**INSTRUCTIONS TO FOLLOW:** Would you please return the lines of the entries below starting at the line that has "ATOM 40 O O" and ending at the line that has "ATOM 78 C C .", both included, exactly as they are?

**TASK INPUTS:**
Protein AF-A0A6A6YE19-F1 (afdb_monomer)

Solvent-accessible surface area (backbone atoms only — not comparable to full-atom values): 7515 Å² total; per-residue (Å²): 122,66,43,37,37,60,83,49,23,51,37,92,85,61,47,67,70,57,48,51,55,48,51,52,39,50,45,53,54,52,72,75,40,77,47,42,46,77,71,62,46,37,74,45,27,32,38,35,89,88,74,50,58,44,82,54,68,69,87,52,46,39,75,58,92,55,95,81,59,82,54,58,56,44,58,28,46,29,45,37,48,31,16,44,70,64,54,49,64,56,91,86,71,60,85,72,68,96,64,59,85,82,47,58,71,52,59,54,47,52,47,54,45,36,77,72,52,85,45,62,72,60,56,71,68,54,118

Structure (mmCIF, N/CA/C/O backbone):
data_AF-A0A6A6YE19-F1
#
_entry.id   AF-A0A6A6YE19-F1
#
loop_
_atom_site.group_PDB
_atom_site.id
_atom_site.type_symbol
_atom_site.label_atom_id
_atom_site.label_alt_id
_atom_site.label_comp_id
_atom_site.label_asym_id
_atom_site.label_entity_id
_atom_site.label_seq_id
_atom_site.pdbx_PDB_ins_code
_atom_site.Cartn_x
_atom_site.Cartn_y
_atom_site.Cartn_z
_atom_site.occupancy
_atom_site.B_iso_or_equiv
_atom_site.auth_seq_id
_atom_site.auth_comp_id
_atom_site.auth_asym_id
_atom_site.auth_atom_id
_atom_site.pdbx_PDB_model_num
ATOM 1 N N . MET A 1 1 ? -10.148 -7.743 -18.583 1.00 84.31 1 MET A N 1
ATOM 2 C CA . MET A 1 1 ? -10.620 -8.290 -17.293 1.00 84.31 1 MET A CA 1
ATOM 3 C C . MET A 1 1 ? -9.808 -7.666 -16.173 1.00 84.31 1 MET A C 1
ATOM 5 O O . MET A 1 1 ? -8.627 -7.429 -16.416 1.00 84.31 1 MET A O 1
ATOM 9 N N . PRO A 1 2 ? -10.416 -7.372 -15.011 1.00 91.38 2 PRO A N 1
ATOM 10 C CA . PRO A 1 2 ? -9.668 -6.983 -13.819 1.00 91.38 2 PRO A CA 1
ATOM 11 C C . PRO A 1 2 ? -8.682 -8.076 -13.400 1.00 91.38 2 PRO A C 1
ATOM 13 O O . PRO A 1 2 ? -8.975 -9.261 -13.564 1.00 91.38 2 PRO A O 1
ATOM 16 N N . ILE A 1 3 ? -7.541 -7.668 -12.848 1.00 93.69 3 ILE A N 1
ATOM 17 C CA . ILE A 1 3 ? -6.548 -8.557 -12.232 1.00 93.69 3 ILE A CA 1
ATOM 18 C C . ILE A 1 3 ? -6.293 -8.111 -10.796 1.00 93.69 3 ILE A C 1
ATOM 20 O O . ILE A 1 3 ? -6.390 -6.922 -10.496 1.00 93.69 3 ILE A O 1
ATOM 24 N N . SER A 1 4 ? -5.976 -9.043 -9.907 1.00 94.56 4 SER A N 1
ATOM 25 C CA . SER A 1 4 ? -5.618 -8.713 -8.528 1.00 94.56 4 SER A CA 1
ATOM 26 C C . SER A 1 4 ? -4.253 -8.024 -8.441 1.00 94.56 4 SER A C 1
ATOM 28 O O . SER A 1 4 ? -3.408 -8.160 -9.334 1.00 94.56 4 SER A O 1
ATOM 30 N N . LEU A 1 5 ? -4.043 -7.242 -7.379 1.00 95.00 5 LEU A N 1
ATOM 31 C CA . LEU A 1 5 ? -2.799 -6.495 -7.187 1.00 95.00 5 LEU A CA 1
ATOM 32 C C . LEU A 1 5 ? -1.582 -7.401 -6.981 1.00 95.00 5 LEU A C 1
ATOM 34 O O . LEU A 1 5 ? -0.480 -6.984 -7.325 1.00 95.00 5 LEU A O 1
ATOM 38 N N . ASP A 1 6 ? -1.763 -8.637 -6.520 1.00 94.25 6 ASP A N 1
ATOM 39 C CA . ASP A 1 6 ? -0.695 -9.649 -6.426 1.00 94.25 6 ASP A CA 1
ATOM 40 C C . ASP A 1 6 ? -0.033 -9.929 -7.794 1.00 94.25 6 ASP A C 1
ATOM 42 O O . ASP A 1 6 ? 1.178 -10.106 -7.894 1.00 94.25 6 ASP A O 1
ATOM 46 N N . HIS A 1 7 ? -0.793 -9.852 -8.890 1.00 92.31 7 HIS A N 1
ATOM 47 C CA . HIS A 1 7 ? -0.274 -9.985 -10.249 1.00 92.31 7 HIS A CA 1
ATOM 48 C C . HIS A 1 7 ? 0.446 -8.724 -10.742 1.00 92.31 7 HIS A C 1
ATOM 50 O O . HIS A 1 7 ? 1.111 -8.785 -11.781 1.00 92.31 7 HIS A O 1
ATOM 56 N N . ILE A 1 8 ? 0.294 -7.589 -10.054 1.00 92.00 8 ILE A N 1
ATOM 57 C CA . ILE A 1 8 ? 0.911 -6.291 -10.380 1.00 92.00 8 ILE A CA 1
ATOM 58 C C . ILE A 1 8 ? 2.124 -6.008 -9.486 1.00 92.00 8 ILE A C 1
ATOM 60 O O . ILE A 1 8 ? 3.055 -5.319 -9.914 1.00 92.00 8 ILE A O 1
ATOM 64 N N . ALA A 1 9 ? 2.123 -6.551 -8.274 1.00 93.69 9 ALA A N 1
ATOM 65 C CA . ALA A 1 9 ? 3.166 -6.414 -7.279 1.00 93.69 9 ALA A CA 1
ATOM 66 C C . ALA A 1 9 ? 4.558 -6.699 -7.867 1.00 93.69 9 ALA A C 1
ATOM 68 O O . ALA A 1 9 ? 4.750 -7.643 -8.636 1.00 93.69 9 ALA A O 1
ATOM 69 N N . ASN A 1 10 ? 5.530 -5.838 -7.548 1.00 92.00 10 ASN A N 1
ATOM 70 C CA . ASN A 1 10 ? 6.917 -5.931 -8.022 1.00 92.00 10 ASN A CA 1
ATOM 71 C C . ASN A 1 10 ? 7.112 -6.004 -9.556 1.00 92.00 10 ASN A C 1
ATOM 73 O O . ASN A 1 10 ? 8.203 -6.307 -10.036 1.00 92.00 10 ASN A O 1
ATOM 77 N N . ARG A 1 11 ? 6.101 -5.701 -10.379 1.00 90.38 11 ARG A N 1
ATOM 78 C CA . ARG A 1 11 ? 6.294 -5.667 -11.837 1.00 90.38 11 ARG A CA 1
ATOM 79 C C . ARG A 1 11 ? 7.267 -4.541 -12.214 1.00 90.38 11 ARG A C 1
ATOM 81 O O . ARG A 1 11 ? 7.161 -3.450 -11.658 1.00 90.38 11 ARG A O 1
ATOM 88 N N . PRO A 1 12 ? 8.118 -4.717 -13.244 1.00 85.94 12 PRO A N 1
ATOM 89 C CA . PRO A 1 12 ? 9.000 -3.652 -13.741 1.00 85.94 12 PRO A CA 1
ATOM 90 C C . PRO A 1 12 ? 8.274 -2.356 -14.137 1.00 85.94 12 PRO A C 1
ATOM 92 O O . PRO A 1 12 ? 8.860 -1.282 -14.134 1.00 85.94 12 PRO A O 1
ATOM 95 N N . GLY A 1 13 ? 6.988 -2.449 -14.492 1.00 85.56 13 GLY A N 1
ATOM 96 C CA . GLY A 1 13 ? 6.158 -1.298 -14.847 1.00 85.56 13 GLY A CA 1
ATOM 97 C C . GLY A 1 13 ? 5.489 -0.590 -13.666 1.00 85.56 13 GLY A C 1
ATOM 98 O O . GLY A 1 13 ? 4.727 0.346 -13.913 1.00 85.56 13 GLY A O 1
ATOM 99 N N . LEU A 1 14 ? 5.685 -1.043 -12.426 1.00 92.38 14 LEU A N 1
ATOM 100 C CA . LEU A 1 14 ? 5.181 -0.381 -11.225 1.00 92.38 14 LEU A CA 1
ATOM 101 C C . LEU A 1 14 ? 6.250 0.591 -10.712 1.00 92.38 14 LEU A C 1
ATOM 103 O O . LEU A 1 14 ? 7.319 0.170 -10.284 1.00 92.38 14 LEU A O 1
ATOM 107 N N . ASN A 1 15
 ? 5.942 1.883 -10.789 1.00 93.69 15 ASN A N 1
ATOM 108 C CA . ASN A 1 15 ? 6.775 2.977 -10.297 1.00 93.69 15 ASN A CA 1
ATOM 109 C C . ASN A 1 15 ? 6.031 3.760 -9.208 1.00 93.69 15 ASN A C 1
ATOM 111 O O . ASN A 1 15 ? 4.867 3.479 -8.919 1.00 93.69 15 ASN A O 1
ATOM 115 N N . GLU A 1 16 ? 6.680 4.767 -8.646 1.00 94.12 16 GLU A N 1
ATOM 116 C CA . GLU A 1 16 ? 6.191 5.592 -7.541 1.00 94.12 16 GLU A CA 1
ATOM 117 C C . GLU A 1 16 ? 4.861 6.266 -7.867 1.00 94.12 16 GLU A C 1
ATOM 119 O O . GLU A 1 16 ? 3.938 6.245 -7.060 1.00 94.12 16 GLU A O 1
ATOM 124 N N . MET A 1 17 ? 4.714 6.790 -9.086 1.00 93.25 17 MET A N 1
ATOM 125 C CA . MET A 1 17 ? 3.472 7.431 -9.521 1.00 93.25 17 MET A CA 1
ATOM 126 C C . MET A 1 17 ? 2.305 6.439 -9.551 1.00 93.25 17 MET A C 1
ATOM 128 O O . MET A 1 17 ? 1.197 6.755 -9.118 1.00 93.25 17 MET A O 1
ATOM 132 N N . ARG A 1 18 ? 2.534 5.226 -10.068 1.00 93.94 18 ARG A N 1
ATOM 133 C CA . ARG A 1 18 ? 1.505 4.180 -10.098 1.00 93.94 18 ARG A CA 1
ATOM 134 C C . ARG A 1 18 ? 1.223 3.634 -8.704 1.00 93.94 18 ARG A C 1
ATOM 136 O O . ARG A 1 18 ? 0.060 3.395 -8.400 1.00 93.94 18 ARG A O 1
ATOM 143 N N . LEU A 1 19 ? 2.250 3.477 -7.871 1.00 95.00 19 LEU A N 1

--

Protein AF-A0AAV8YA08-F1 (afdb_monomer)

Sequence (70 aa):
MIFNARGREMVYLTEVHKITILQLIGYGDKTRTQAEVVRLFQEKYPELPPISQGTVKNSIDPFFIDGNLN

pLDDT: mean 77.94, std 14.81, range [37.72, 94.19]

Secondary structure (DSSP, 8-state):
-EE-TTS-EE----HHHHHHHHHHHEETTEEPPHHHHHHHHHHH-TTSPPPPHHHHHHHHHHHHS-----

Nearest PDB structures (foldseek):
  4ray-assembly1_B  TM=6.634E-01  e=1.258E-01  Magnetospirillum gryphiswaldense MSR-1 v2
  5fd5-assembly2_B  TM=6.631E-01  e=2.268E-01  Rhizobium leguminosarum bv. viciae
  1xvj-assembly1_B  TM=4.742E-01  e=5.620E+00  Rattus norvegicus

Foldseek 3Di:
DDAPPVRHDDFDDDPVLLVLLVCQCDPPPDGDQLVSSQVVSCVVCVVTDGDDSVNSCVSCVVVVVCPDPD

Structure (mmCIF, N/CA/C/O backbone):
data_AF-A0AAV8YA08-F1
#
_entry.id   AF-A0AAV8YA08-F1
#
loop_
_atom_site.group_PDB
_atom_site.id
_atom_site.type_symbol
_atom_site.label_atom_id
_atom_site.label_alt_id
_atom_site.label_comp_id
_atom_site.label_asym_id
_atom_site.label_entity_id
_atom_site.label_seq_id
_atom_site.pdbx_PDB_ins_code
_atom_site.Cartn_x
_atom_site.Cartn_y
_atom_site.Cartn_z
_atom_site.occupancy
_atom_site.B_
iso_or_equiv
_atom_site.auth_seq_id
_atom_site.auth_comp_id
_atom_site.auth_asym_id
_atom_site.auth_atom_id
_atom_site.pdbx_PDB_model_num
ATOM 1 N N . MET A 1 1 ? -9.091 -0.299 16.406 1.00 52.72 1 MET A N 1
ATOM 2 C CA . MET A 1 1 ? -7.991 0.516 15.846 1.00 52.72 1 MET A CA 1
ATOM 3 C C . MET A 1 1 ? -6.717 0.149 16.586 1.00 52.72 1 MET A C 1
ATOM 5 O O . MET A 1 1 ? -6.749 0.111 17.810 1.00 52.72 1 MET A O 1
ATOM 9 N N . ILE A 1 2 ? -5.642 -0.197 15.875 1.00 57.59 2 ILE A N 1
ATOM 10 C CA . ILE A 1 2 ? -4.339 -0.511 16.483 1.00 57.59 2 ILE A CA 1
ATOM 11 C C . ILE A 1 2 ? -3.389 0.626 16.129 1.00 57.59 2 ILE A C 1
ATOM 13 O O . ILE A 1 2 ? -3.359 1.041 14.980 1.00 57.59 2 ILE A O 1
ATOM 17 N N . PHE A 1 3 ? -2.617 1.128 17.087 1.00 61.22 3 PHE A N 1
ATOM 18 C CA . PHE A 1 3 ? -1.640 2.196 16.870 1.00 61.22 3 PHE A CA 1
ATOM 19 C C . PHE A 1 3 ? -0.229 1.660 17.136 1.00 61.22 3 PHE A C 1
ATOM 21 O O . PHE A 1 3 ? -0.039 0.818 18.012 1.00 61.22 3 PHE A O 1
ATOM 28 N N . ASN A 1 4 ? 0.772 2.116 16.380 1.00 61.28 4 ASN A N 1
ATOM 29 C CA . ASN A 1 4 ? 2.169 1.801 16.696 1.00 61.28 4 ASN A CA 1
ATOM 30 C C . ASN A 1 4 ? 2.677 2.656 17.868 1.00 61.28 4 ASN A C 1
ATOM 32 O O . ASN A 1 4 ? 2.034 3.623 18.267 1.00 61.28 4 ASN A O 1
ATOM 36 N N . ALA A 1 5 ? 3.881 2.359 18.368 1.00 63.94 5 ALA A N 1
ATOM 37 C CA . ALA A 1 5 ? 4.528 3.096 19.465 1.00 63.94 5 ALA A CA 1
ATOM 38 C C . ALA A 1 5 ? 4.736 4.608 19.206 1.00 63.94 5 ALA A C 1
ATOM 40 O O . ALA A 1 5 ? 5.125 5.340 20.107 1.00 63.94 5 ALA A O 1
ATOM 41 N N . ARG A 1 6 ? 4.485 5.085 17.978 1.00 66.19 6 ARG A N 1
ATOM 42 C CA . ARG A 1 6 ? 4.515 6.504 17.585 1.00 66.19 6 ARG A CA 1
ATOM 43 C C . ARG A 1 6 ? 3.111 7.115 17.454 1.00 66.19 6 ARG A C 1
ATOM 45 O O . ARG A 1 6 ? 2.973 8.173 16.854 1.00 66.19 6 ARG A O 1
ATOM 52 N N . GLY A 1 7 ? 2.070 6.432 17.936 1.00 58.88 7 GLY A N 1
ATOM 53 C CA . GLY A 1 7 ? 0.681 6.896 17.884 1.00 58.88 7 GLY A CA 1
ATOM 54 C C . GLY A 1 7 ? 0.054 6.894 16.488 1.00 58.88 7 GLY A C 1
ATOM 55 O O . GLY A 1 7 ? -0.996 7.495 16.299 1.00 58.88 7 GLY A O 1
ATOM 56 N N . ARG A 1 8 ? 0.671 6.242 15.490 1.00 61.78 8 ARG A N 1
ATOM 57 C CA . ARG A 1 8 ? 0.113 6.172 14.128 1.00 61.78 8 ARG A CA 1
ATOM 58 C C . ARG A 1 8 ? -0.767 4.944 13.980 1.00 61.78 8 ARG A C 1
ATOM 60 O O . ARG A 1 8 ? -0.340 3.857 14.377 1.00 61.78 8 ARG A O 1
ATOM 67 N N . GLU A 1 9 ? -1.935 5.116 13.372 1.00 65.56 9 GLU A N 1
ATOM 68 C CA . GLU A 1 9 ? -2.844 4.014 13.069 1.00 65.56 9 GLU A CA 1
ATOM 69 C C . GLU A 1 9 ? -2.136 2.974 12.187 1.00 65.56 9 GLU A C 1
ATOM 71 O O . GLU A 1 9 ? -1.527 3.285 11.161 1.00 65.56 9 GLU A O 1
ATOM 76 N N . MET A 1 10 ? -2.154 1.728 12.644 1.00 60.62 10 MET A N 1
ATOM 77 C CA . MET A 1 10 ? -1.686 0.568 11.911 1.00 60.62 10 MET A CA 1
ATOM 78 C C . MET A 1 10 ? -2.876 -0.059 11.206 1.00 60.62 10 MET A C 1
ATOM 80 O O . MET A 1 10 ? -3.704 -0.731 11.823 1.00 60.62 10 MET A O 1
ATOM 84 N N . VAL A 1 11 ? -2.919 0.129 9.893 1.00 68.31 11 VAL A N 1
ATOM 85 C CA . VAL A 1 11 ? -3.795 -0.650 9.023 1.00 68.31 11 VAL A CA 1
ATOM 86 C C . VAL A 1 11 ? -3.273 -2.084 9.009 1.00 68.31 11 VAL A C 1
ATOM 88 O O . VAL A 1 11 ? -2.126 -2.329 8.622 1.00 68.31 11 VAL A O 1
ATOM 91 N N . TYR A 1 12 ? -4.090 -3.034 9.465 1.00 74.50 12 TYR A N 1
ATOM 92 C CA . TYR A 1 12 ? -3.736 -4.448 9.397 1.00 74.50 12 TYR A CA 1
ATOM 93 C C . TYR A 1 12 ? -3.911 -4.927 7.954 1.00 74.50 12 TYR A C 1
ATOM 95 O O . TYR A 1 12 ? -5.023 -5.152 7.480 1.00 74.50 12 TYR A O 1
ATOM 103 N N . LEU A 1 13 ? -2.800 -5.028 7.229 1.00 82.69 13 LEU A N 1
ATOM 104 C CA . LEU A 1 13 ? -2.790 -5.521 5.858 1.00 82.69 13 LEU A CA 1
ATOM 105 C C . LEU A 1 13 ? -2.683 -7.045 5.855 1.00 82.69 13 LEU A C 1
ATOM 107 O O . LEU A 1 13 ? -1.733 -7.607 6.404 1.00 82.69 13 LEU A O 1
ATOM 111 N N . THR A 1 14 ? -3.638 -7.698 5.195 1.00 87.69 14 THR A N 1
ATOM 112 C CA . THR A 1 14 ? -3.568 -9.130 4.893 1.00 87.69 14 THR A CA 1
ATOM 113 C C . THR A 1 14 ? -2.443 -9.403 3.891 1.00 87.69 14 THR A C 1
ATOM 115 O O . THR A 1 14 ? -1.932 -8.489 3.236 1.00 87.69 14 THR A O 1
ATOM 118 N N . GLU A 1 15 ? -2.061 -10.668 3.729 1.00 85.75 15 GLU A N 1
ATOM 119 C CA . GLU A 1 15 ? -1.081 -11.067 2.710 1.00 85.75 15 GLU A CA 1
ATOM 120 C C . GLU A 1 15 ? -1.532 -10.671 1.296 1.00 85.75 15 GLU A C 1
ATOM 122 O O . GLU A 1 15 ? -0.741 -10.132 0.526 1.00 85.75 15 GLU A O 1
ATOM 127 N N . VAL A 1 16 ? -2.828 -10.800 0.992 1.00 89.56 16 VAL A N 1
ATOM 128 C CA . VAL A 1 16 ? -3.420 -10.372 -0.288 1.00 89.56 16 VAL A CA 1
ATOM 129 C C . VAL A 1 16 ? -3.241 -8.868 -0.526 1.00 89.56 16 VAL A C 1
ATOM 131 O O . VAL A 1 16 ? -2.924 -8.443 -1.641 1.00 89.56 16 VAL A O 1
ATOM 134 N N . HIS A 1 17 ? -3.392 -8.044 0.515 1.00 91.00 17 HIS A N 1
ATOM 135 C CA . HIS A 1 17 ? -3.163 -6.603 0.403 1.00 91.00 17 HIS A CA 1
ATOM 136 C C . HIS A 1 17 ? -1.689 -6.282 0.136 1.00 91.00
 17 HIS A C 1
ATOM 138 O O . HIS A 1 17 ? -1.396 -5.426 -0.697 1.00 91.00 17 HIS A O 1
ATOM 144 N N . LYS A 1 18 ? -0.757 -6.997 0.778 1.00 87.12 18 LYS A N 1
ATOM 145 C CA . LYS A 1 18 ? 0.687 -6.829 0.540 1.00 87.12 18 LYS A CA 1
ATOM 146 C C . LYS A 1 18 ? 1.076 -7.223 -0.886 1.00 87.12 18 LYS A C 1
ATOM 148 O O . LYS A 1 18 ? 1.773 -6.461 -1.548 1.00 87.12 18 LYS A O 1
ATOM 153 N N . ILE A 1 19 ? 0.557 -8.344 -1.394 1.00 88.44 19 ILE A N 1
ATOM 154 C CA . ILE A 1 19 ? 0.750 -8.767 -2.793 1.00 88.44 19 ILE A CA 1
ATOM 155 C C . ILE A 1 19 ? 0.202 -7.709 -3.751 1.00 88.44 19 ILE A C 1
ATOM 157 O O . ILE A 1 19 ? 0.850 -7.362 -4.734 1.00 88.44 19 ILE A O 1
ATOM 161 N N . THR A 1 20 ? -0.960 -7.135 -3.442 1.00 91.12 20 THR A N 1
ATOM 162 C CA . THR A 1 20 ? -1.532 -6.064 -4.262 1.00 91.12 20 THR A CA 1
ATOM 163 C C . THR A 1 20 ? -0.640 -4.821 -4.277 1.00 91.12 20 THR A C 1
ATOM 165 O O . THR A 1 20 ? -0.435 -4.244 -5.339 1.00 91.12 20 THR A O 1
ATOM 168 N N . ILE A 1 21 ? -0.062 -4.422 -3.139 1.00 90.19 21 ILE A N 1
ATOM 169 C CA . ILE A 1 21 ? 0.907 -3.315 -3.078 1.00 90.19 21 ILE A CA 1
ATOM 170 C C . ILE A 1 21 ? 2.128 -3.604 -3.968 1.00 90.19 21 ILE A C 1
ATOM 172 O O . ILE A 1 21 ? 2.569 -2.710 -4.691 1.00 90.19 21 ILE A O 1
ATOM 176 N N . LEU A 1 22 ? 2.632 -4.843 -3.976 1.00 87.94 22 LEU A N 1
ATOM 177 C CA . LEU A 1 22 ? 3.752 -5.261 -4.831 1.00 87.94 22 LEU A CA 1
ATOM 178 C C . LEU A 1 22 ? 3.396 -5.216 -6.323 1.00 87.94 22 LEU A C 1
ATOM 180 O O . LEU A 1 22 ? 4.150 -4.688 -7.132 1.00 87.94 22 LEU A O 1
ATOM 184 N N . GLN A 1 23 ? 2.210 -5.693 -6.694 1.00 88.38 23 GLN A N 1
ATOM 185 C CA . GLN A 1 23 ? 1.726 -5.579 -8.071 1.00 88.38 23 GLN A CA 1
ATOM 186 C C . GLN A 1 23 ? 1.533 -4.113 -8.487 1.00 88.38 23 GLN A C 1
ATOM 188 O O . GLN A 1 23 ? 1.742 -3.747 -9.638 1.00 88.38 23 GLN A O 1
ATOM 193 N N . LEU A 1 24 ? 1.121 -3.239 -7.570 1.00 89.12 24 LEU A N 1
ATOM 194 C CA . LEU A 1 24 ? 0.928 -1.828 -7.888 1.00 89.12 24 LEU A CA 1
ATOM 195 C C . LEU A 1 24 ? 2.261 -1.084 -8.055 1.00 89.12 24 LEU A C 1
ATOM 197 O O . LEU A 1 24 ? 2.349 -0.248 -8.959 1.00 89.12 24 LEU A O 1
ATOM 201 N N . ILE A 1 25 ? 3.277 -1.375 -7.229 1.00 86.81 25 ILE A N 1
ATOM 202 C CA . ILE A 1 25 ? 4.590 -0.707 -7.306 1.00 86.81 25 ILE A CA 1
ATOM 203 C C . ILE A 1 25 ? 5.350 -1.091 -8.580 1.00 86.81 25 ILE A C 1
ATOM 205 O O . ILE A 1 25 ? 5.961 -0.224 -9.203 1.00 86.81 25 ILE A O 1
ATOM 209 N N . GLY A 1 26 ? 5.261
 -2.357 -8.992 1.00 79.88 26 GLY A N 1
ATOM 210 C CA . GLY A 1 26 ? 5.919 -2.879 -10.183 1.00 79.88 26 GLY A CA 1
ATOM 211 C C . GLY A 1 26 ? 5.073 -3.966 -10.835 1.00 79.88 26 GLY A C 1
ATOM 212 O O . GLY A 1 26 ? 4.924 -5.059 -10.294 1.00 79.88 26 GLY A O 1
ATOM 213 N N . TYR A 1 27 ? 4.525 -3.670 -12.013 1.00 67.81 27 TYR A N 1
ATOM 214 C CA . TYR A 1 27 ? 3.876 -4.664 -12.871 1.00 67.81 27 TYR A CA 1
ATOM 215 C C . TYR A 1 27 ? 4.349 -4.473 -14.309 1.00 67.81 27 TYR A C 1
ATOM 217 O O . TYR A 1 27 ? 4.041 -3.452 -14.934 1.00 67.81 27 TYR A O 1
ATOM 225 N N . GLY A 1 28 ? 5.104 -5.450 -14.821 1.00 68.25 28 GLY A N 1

**RESPONSE TO THIS TASK:**
ATOM 40 O O . ALA A 1 5 ? 5.125 5.340 20.107 1.00 63.94 5 ALA A O 1
ATOM 41 N N . ARG A 1 6 ? 4.485 5.085 17.978 1.00 66.19 6 ARG A N 1
ATOM 42 C CA . ARG A 1 6 ? 4.515 6.504 17.585 1.00 66.19 6 ARG A CA 1
ATOM 43 C C . ARG A 1 6 ? 3.111 7.115 17.454 1.00 66.19 6 ARG A C 1
ATOM 45 O O . ARG A 1 6 ? 2.973 8.173 16.854 1.00 66.19 6 ARG A O 1
ATOM 52 N N . GLY A 1 7 ? 2.070 6.432 17.936 1.00 58.88 7 GLY A N 1
ATOM 53 C CA . GLY A 1 7 ? 0.681 6.896 17.884 1.00 58.88 7 GLY A CA 1
ATOM 54 C C . GLY A 1 7 ? 0.054 6.894 16.488 1.00 58.88 7 GLY A C 1
ATOM 55 O O . GLY A 1 7 ? -0.996 7.495 16.299 1.00 58.88 7 GLY A O 1
ATOM 56 N N . ARG A 1 8 ? 0.671 6.242 15.490 1.00 61.78 8 ARG A N 1
ATOM 57 C CA . ARG A 1 8 ? 0.113 6.172 14.128 1.00 61.78 8 ARG A CA 1
ATOM 58 C C . ARG A 1 8 ? -0.767 4.944 13.980 1.00 61.78 8 ARG A C 1
ATOM 60 O O . ARG A 1 8 ? -0.340 3.857 14.377 1.00 61.78 8 ARG A O 1
ATOM 67 N N . GLU A 1 9 ? -1.935 5.116 13.372 1.00 65.56 9 GLU A N 1
ATOM 68 C CA . GLU A 1 9 ? -2.844 4.014 13.069 1.00 65.56 9 GLU A CA 1
ATOM 69 C C . GLU A 1 9 ? -2.136 2.974 12.187 1.00 65.56 9 GLU A C 1
ATOM 71 O O . GLU A 1 9 ? -1.527 3.285 11.161 1.00 65.56 9 GLU A O 1
ATOM 76 N N . MET A 1 10 ? -2.154 1.728 12.644 1.00 60.62 10 MET A N 1
ATOM 77 C CA . MET A 1 10 ? -1.686 0.568 11.911 1.00 60.62 10 MET A CA 1
ATOM 78 C C . MET A 1 10 ? -2.876 -0.059 11.206 1.00 60.62 10 MET A C 1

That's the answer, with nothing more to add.